Even when and where it starts in the womb, the prevention and healing of reproductive violence and injustice against people with disabilities must continue ever after birth. And, as the disability rights slogan says, "Nothing About Us, Without Us." All of us.

Comments

  1. So true, and one of the least talked about areas of disablism there is.  Great post, thank.

  2. Bang on.

    We get more than enough of this sort of nonsense every day.  I speak from having an autism spectrum disorder and I am very aware of how society treats people like myself.  It doesn't help that I am very overweight.  My overweight-ness and my perceived 'selfishness' all come to mean that I am denormalised or discriminated against.  I can't go out for a beer without people talking about me behind my back or making derogatory comments.  They have the right of free speech but I fear reprisal if I were to call them out on their bigotry – to add to that, the police often take the side of those people who would do me harm rather than the other way round.  The police repeatedly show favour to those who are considered 'protected' members of society over those who don't rather than just using their common sense.  It is as though the world has been turned on its bonce.

    I fear having my benefits taken away for any number of reasons – by people who dislike me for who I am, by local Gauleiters who have a vested interest in opposing my political beliefs, someone I've upset by not understanding the social cues and being outspoken or perhaps just because someone thinks I'm a 'sponger'.  In this sort of climate it's very difficult not to be paranoid when you consider the denormalisation of fat people ('guilty' and have the gastric band, paid for at great expense by my father), smokers, drinkers (I like a drink), photographers (I often take photos out and about in situations where paranoid and sometimes occasionally outright aggressive members of the public give me hassle), home educators (I was home educated).  All this makes me very wary and defensive when I am out, and especially when I am approach.  I really don't need people having a go at me for taking photos and being fat (which makes them an outright paedophile in their eyes).

    This government, or rather the civil service behind it, are perpetuating an attack on individualism itself.  We are not to be free in what we do; we are to be corralled; managed; ruled by people who think they know better than us.  I am talking about the evils of 'communitarian' thought.  I cannot tell any difference between one set of political cretins and the other.  It is deeply dispiriting when you feel that nobody is listening to you but are listening to unrepresentative voices.  This spans right across the board.

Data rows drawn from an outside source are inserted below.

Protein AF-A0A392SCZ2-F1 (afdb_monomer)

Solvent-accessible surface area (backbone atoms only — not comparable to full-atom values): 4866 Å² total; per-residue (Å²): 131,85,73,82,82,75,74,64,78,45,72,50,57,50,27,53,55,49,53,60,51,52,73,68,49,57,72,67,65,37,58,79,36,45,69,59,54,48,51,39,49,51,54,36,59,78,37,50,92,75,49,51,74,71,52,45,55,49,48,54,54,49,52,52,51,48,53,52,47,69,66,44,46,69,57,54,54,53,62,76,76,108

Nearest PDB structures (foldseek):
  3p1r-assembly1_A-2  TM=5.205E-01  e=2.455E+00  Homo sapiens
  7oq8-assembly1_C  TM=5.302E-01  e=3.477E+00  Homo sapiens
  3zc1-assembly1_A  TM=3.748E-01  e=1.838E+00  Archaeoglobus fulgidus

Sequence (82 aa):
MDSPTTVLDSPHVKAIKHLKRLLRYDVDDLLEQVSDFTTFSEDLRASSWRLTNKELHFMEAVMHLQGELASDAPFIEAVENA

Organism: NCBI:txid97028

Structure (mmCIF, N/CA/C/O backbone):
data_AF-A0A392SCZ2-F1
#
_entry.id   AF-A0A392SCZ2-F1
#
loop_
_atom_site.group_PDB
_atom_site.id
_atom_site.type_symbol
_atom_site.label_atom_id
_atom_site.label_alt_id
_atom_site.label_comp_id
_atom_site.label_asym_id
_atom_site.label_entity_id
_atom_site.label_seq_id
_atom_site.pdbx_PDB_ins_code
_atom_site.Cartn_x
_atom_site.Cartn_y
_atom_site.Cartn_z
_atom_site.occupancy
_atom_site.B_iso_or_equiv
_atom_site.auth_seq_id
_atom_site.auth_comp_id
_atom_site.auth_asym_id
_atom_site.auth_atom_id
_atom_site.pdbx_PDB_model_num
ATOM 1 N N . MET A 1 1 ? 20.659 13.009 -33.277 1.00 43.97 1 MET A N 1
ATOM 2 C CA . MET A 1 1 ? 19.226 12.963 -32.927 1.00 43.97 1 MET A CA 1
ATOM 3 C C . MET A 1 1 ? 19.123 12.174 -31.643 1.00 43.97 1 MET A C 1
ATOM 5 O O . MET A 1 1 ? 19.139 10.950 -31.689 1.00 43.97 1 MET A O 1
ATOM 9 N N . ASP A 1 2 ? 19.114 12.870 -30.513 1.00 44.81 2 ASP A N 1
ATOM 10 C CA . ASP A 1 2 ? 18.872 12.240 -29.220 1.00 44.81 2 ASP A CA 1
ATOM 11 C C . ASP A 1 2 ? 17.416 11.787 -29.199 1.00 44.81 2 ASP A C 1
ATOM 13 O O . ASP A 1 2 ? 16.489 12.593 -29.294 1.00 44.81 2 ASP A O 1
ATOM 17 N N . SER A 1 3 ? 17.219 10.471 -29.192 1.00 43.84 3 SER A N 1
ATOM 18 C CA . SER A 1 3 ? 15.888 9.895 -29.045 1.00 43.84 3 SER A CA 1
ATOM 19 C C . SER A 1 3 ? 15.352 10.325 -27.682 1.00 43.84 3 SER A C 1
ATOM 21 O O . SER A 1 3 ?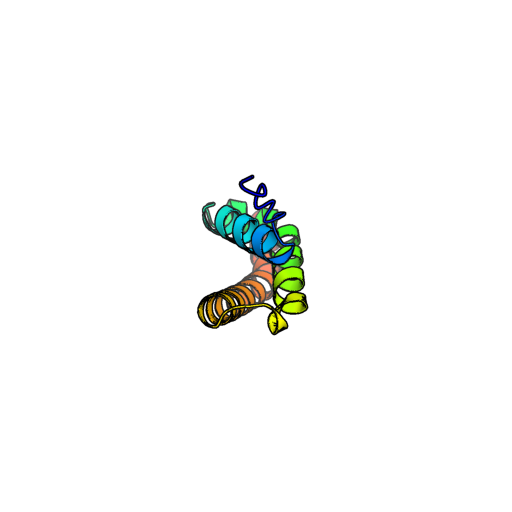 16.052 10.119 -26.688 1.00 43.84 3 SER A O 1
ATOM 23 N N . PRO A 1 4 ? 14.143 10.904 -27.583 1.00 51.03 4 PRO A N 1
ATOM 24 C CA . PRO A 1 4 ? 13.548 11.146 -26.286 1.00 51.03 4 PRO A CA 1
ATOM 25 C C . PRO A 1 4 ? 13.332 9.774 -25.653 1.00 51.03 4 PRO A C 1
ATOM 27 O O . PRO A 1 4 ? 12.477 9.007 -26.102 1.00 51.03 4 PRO A O 1
ATOM 30 N N . THR A 1 5 ? 14.121 9.443 -24.632 1.00 52.62 5 THR A N 1
ATOM 31 C CA . THR A 1 5 ? 13.836 8.350 -23.705 1.00 52.62 5 THR A CA 1
ATOM 32 C C . THR A 1 5 ? 12.542 8.693 -22.986 1.00 52.62 5 THR A C 1
ATOM 34 O O . THR A 1 5 ? 12.521 9.161 -21.851 1.00 52.62 5 THR A O 1
ATOM 37 N N . THR A 1 6 ? 11.433 8.451 -23.673 1.00 53.31 6 THR A N 1
ATOM 38 C CA . THR A 1 6 ? 10.147 8.161 -23.069 1.00 53.31 6 THR A CA 1
ATOM 39 C C . THR A 1 6 ? 10.322 6.823 -22.357 1.00 53.31 6 THR A C 1
ATOM 41 O O . THR A 1 6 ? 9.861 5.776 -22.803 1.00 53.31 6 THR A O 1
ATOM 44 N N . VAL A 1 7 ? 11.031 6.841 -21.223 1.00 54.34 7 VAL A N 1
ATOM 45 C CA . VAL A 1 7 ? 10.833 5.850 -20.165 1.00 54.34 7 VAL A CA 1
ATOM 46 C C . VAL A 1 7 ? 9.429 6.128 -19.652 1.00 54.34 7 VAL A C 1
ATOM 48 O O . VAL A 1 7 ? 9.219 6.816 -18.659 1.00 54.34 7 VAL A O 1
ATOM 51 N N . LEU A 1 8 ? 8.455 5.706 -20.452 1.00 52.81 8 LEU A N 1
ATOM 52 C CA . LEU A 1 8 ? 7.047 5.689 -20.143 1.00 52.81 8 LEU A CA 1
ATOM 53 C C . LEU A 1 8 ? 6.958 5.031 -18.769 1.00 52.81 8 LEU A C 1
ATOM 55 O O . LEU A 1 8 ? 7.372 3.878 -18.646 1.00 52.81 8 LEU A O 1
ATOM 59 N N . ASP A 1 9 ? 6.546 5.794 -17.751 1.00 66.00 9 ASP A N 1
ATOM 60 C CA . ASP A 1 9 ? 6.462 5.356 -16.356 1.00 66.00 9 ASP A CA 1
ATOM 61 C C . ASP A 1 9 ? 5.899 3.931 -16.311 1.00 66.00 9 ASP A C 1
ATOM 63 O O . ASP A 1 9 ? 4.699 3.719 -16.520 1.00 66.00 9 ASP A O 1
ATOM 67 N N . SER A 1 10 ? 6.785 2.949 -16.127 1.00 78.31 10 SER A N 1
ATOM 68 C CA . SER A 1 10 ? 6.395 1.548 -16.199 1.00 78.31 10 SER A CA 1
ATOM 69 C C . SER A 1 10 ? 5.350 1.290 -15.110 1.00 78.31 10 SER A C 1
ATOM 71 O O . SER A 1 10 ? 5.472 1.880 -14.035 1.00 78.31 10 SER A O 1
ATOM 73 N N . PRO A 1 11 ? 4.325 0.450 -1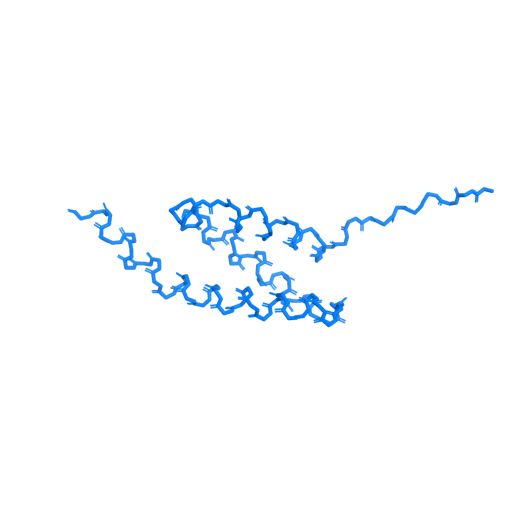5.335 1.00 83.06 11 PRO A N 1
ATOM 74 C CA . PRO A 1 11 ? 3.241 0.261 -14.368 1.00 83.06 11 PRO A CA 1
ATOM 75 C C . PRO A 1 11 ? 3.724 -0.000 -12.929 1.00 83.06 11 PRO A C 1
ATOM 77 O O . PRO A 1 11 ? 3.248 0.640 -11.996 1.00 83.06 11 PRO A O 1
ATOM 80 N N . HIS A 1 12 ? 4.771 -0.812 -12.752 1.00 85.12 12 HIS A N 1
ATOM 81 C CA . HIS A 1 12 ? 5.385 -1.059 -11.442 1.00 85.12 12 HIS A CA 1
ATOM 82 C C . HIS A 1 12 ? 6.080 0.177 -10.841 1.00 85.12 12 HIS A C 1
ATOM 84 O O . HIS A 1 12 ? 6.014 0.392 -9.636 1.00 85.12 12 HIS A O 1
ATOM 90 N N . VAL A 1 13 ? 6.695 1.043 -11.658 1.00 85.31 13 VAL A N 1
ATOM 91 C CA . VAL A 1 13 ? 7.283 2.317 -11.200 1.00 85.31 13 VAL A CA 1
ATOM 92 C C . VAL A 1 13 ? 6.193 3.254 -10.681 1.00 85.31 13 VAL A C 1
ATOM 94 O O . VAL A 1 13 ? 6.405 3.945 -9.682 1.00 85.31 13 VAL A O 1
ATOM 97 N N . LYS A 1 14 ? 5.015 3.270 -11.319 1.00 88.12 14 LYS A N 1
ATOM 98 C CA . LYS A 1 14 ? 3.854 4.025 -10.822 1.00 88.12 14 LYS A CA 1
ATOM 99 C C . LYS A 1 14 ? 3.359 3.466 -9.490 1.00 88.12 14 LYS A C 1
ATOM 101 O O . LYS A 1 14 ? 3.199 4.248 -8.556 1.00 88.12 14 LYS A O 1
ATOM 106 N N . ALA A 1 15 ? 3.216 2.144 -9.376 1.00 85.44 15 ALA A N 1
ATOM 107 C CA . ALA A 1 15 ? 2.831 1.485 -8.127 1.00 85.44 15 ALA A CA 1
ATOM 108 C C . ALA A 1 15 ? 3.817 1.803 -6.987 1.00 85.44 15 ALA A C 1
ATOM 110 O O . ALA A 1 15 ? 3.405 2.263 -5.927 1.00 85.44 15 ALA A O 1
ATOM 111 N N . ILE A 1 16 ? 5.131 1.703 -7.228 1.00 85.44 16 ILE A N 1
ATOM 112 C CA . ILE A 1 16 ? 6.166 2.059 -6.239 1.00 85.44 16 ILE A CA 1
ATOM 113 C C . ILE A 1 16 ? 6.059 3.533 -5.825 1.00 85.44 16 ILE A C 1
ATOM 115 O O . ILE A 1 16 ? 6.177 3.857 -4.642 1.00 85.44 16 ILE A O 1
ATOM 119 N N . LYS A 1 17 ? 5.853 4.448 -6.781 1.00 88.94 17 LYS A N 1
ATOM 120 C CA . LYS A 1 17 ? 5.674 5.877 -6.482 1.00 88.94 17 LYS A CA 1
ATOM 121 C C . LYS A 1 17 ? 4.419 6.123 -5.638 1.00 88.94 17 LYS A C 1
ATOM 123 O O . LYS A 1 17 ? 4.484 6.970 -4.750 1.00 88.94 17 LYS A O 1
ATOM 128 N N . HIS A 1 18 ? 3.318 5.416 -5.892 1.00 88.31 18 HIS A N 1
ATOM 129 C CA . HIS A 1 18 ? 2.088 5.536 -5.105 1.00 88.31 18 HIS A CA 1
ATOM 130 C C . HIS A 1 18 ? 2.235 4.954 -3.702 1.00 88.31 18 HIS A C 1
ATOM 132 O O . HIS A 1 18 ? 1.978 5.674 -2.742 1.00 88.31 18 HIS A O 1
ATOM 138 N N . LEU A 1 19 ? 2.777 3.744 -3.563 1.00 87.69 19 LEU A N 1
ATOM 139 C CA . LEU A 1 19 ? 3.057 3.134 -2.258 1.00 87.69 19 LEU A CA 1
ATOM 140 C C . LEU A 1 19 ? 3.951 4.035 -1.397 1.00 87.69 19 LEU A C 1
ATOM 142 O O . LEU A 1 19 ? 3.656 4.282 -0.236 1.00 87.69 19 LEU A O 1
ATOM 146 N N . LYS A 1 20 ? 4.998 4.632 -1.980 1.00 86.69 20 LYS A N 1
ATOM 147 C CA . LYS A 1 20 ? 5.853 5.598 -1.267 1.00 86.69 20 LYS A CA 1
ATOM 148 C C . LYS A 1 20 ? 5.135 6.872 -0.825 1.00 86.69 20 LYS A C 1
ATOM 150 O O . LYS A 1 20 ? 5.640 7.541 0.069 1.00 86.69 20 LYS A O 1
ATOM 155 N N . ARG A 1 21 ? 4.049 7.269 -1.490 1.00 88.38 21 ARG A N 1
ATOM 156 C CA . ARG A 1 21 ? 3.231 8.414 -1.068 1.00 88.38 21 ARG A CA 1
ATOM 157 C C . ARG A 1 21 ? 2.288 8.007 0.054 1.00 88.38 21 ARG A C 1
ATOM 159 O O . ARG A 1 21 ? 2.244 8.726 1.036 1.00 88.38 21 ARG A O 1
ATOM 166 N N . LEU A 1 22 ? 1.634 6.852 -0.070 1.00 86.50 22 LEU A N 1
ATOM 167 C CA . LEU A 1 22 ? 0.771 6.296 0.974 1.00 86.50 22 LEU A CA 1
ATOM 168 C C . LEU A 1 22 ? 1.534 6.133 2.299 1.00 86.50 22 LEU A C 1
ATOM 170 O O . LEU A 1 22 ? 1.100 6.616 3.332 1.00 86.50 22 LEU A O 1
ATOM 174 N N . LEU A 1 23 ? 2.756 5.597 2.244 1.00 83.31 23 LEU A N 1
ATOM 175 C CA . LEU A 1 23 ? 3.629 5.424 3.415 1.00 83.31 23 LEU A CA 1
ATOM 176 C C . LEU A 1 23 ? 4.188 6.727 4.017 1.00 83.31 23 LEU A C 1
ATOM 178 O O . LEU A 1 23 ? 4.984 6.669 4.952 1.00 83.31 23 LEU A O 1
ATOM 182 N N . ARG A 1 24 ? 3.876 7.897 3.447 1.00 84.88 24 ARG A N 1
ATOM 183 C CA . ARG A 1 24 ? 4.255 9.197 4.028 1.00 84.88 24 ARG A CA 1
ATOM 184 C C . ARG A 1 24 ? 3.155 9.809 4.884 1.00 84.88 24 ARG A C 1
ATOM 186 O O . ARG A 1 24 ? 3.445 10.808 5.535 1.00 84.88 24 ARG A O 1
ATOM 193 N N . TYR A 1 25 ? 1.938 9.283 4.811 1.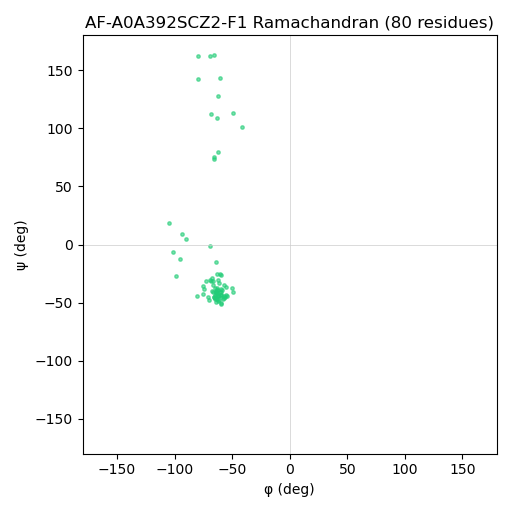00 80.12 25 TYR A N 1
ATOM 194 C CA . TYR A 1 25 ? 0.838 9.750 5.638 1.00 80.12 25 TYR A CA 1
ATOM 195 C C . TYR A 1 25 ? 0.926 9.162 7.047 1.00 80.12 25 TYR A C 1
ATOM 197 O O . TYR A 1 25 ? 1.645 8.180 7.270 1.00 80.12 25 TYR A O 1
ATOM 205 N N . ASP A 1 26 ? 0.216 9.790 7.982 1.00 79.69 26 ASP A N 1
ATOM 206 C CA . ASP A 1 26 ? 0.060 9.254 9.330 1.00 79.69 26 ASP A CA 1
ATOM 207 C C . ASP A 1 26 ? -0.741 7.939 9.288 1.00 79.69 26 ASP A C 1
ATOM 209 O O . ASP A 1 26 ? -1.357 7.589 8.279 1.00 79.69 26 ASP A O 1
ATOM 213 N N . VAL A 1 27 ? -0.680 7.155 10.366 1.00 73.94 27 VAL A N 1
ATOM 214 C CA . VAL A 1 27 ? -1.261 5.799 10.399 1.00 73.94 27 VAL A CA 1
ATOM 215 C C . VAL A 1 27 ? -2.770 5.823 10.140 1.00 73.94 27 VAL A C 1
ATOM 217 O O . VAL A 1 27 ? -3.257 4.973 9.401 1.00 73.94 27 VAL A O 1
ATOM 220 N N . ASP A 1 28 ? -3.478 6.822 10.667 1.00 74.81 28 ASP A N 1
ATOM 221 C CA . ASP A 1 28 ? -4.928 6.972 10.501 1.00 74.81 28 ASP A CA 1
ATOM 222 C C . ASP A 1 28 ? -5.295 7.232 9.025 1.00 74.81 28 ASP A C 1
ATOM 224 O O . ASP A 1 28 ? -6.115 6.529 8.439 1.00 74.81 28 ASP A O 1
ATOM 228 N N . ASP A 1 29 ? -4.576 8.143 8.363 1.00 82.25 29 ASP A N 1
ATOM 229 C CA . ASP A 1 29 ? -4.721 8.422 6.926 1.00 82.25 29 ASP A CA 1
ATOM 230 C C . ASP A 1 29 ? -4.392 7.196 6.047 1.00 82.25 29 ASP A C 1
ATOM 232 O O . ASP A 1 29 ? -4.903 7.050 4.929 1.00 82.25 29 ASP A O 1
ATOM 236 N N . LEU A 1 30 ? -3.478 6.332 6.506 1.00 80.06 30 LEU A N 1
ATOM 237 C CA . LEU A 1 30 ? -3.119 5.095 5.813 1.00 80.06 30 LEU A CA 1
ATOM 238 C C . LEU A 1 30 ? -4.200 4.020 5.988 1.00 80.06 30 LEU A C 1
ATOM 240 O O . LEU A 1 30 ? -4.447 3.275 5.037 1.00 80.06 30 LEU A O 1
ATOM 244 N N . LEU A 1 31 ? -4.851 3.961 7.156 1.00 80.75 31 LEU A N 1
ATOM 245 C CA . LEU A 1 31 ? -5.987 3.075 7.427 1.00 80.75 31 LEU A CA 1
ATOM 246 C C . LEU A 1 31 ? -7.177 3.403 6.515 1.00 80.75 31 LEU A C 1
ATOM 248 O O . LEU A 1 31 ? -7.714 2.502 5.869 1.00 80.75 31 LEU A O 1
ATOM 252 N N . GLU A 1 32 ? -7.499 4.687 6.333 1.00 84.38 32 GLU A N 1
ATOM 253 C CA . GLU A 1 32 ? -8.543 5.125 5.388 1.00 84.38 32 GLU A CA 1
ATOM 254 C C . GLU A 1 32 ? -8.251 4.711 3.930 1.00 84.38 32 GLU A C 1
ATOM 256 O O . GLU A 1 32 ? -9.163 4.528 3.119 1.00 84.38 32 GLU A O 1
ATOM 261 N N . GLN A 1 33 ? -6.973 4.529 3.583 1.00 84.06 33 GLN A N 1
ATOM 262 C CA . GLN A 1 33 ? -6.503 4.186 2.237 1.00 84.06 33 GLN A CA 1
ATOM 263 C C . GLN A 1 33 ? -6.067 2.715 2.100 1.00 84.06 33 GLN A C 1
ATOM 265 O O . GLN A 1 33 ? -5.372 2.365 1.140 1.00 84.06 33 GLN A O 1
ATOM 270 N N . VAL A 1 34 ? -6.478 1.820 3.007 1.00 85.44 34 VAL A N 1
ATOM 271 C CA . VAL A 1 34 ? -6.091 0.390 2.986 1.00 85.44 34 VAL A CA 1
ATOM 272 C C . VAL A 1 34 ? -6.471 -0.313 1.678 1.00 85.44 34 VAL A C 1
ATOM 274 O O . VAL A 1 34 ? -5.727 -1.175 1.199 1.00 85.44 34 VAL A O 1
ATOM 277 N N . SER A 1 35 ? -7.595 0.059 1.063 1.00 86.56 35 SER A N 1
ATOM 278 C CA . SER A 1 35 ? -8.041 -0.505 -0.221 1.00 86.56 35 SER A CA 1
ATOM 279 C C . SER A 1 35 ? -7.101 -0.138 -1.378 1.00 86.56 35 SER A C 1
ATOM 281 O O . SER A 1 35 ? -6.673 -1.012 -2.142 1.00 86.56 35 SER A O 1
ATOM 283 N N . ASP A 1 36 ? -6.701 1.131 -1.461 1.00 87.75 36 ASP A N 1
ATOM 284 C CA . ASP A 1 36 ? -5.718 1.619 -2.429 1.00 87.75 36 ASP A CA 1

    The problem is, like so many disabled people, it's considered 'lazy' I want to work and have done voluntary work (the only 'voluntary work' around here is to do with helping the state fuilfil its functions that, if it had any ounce of competence within it, would be able to do itself) and tell anyone that asks that I wish to do so but that is not good enough for them.  I'm a scrounger who is making all my (largely invisible) disabilities up.  I'm 'weird', 'odd', 'fat slob', and so on.

    My politics would probably be considered 'unconvential' in the disabled community (classical liberal rather than centre-left) but all too commonly I come away with the impression that those 'lobbying groups' don't and never have spoken for me.  The National Autistic Society goes on like it speaks for all autistics but I often heartily disagree with what is said.  Those people do not speak for me but they are considered to speak for me because they are paid for out of the public purse.  They aren't the real representatives of autistic people.  The only people who are the real representatives of autistics (or other disabled people) are the people themselves.  Too many fake charities use the 'disability' line in order to live off us without looking at what we actually need as people, what our needs are.  We're just the collateral, the political football.

    My opinion, though, is unimportant.  And so, life goes on.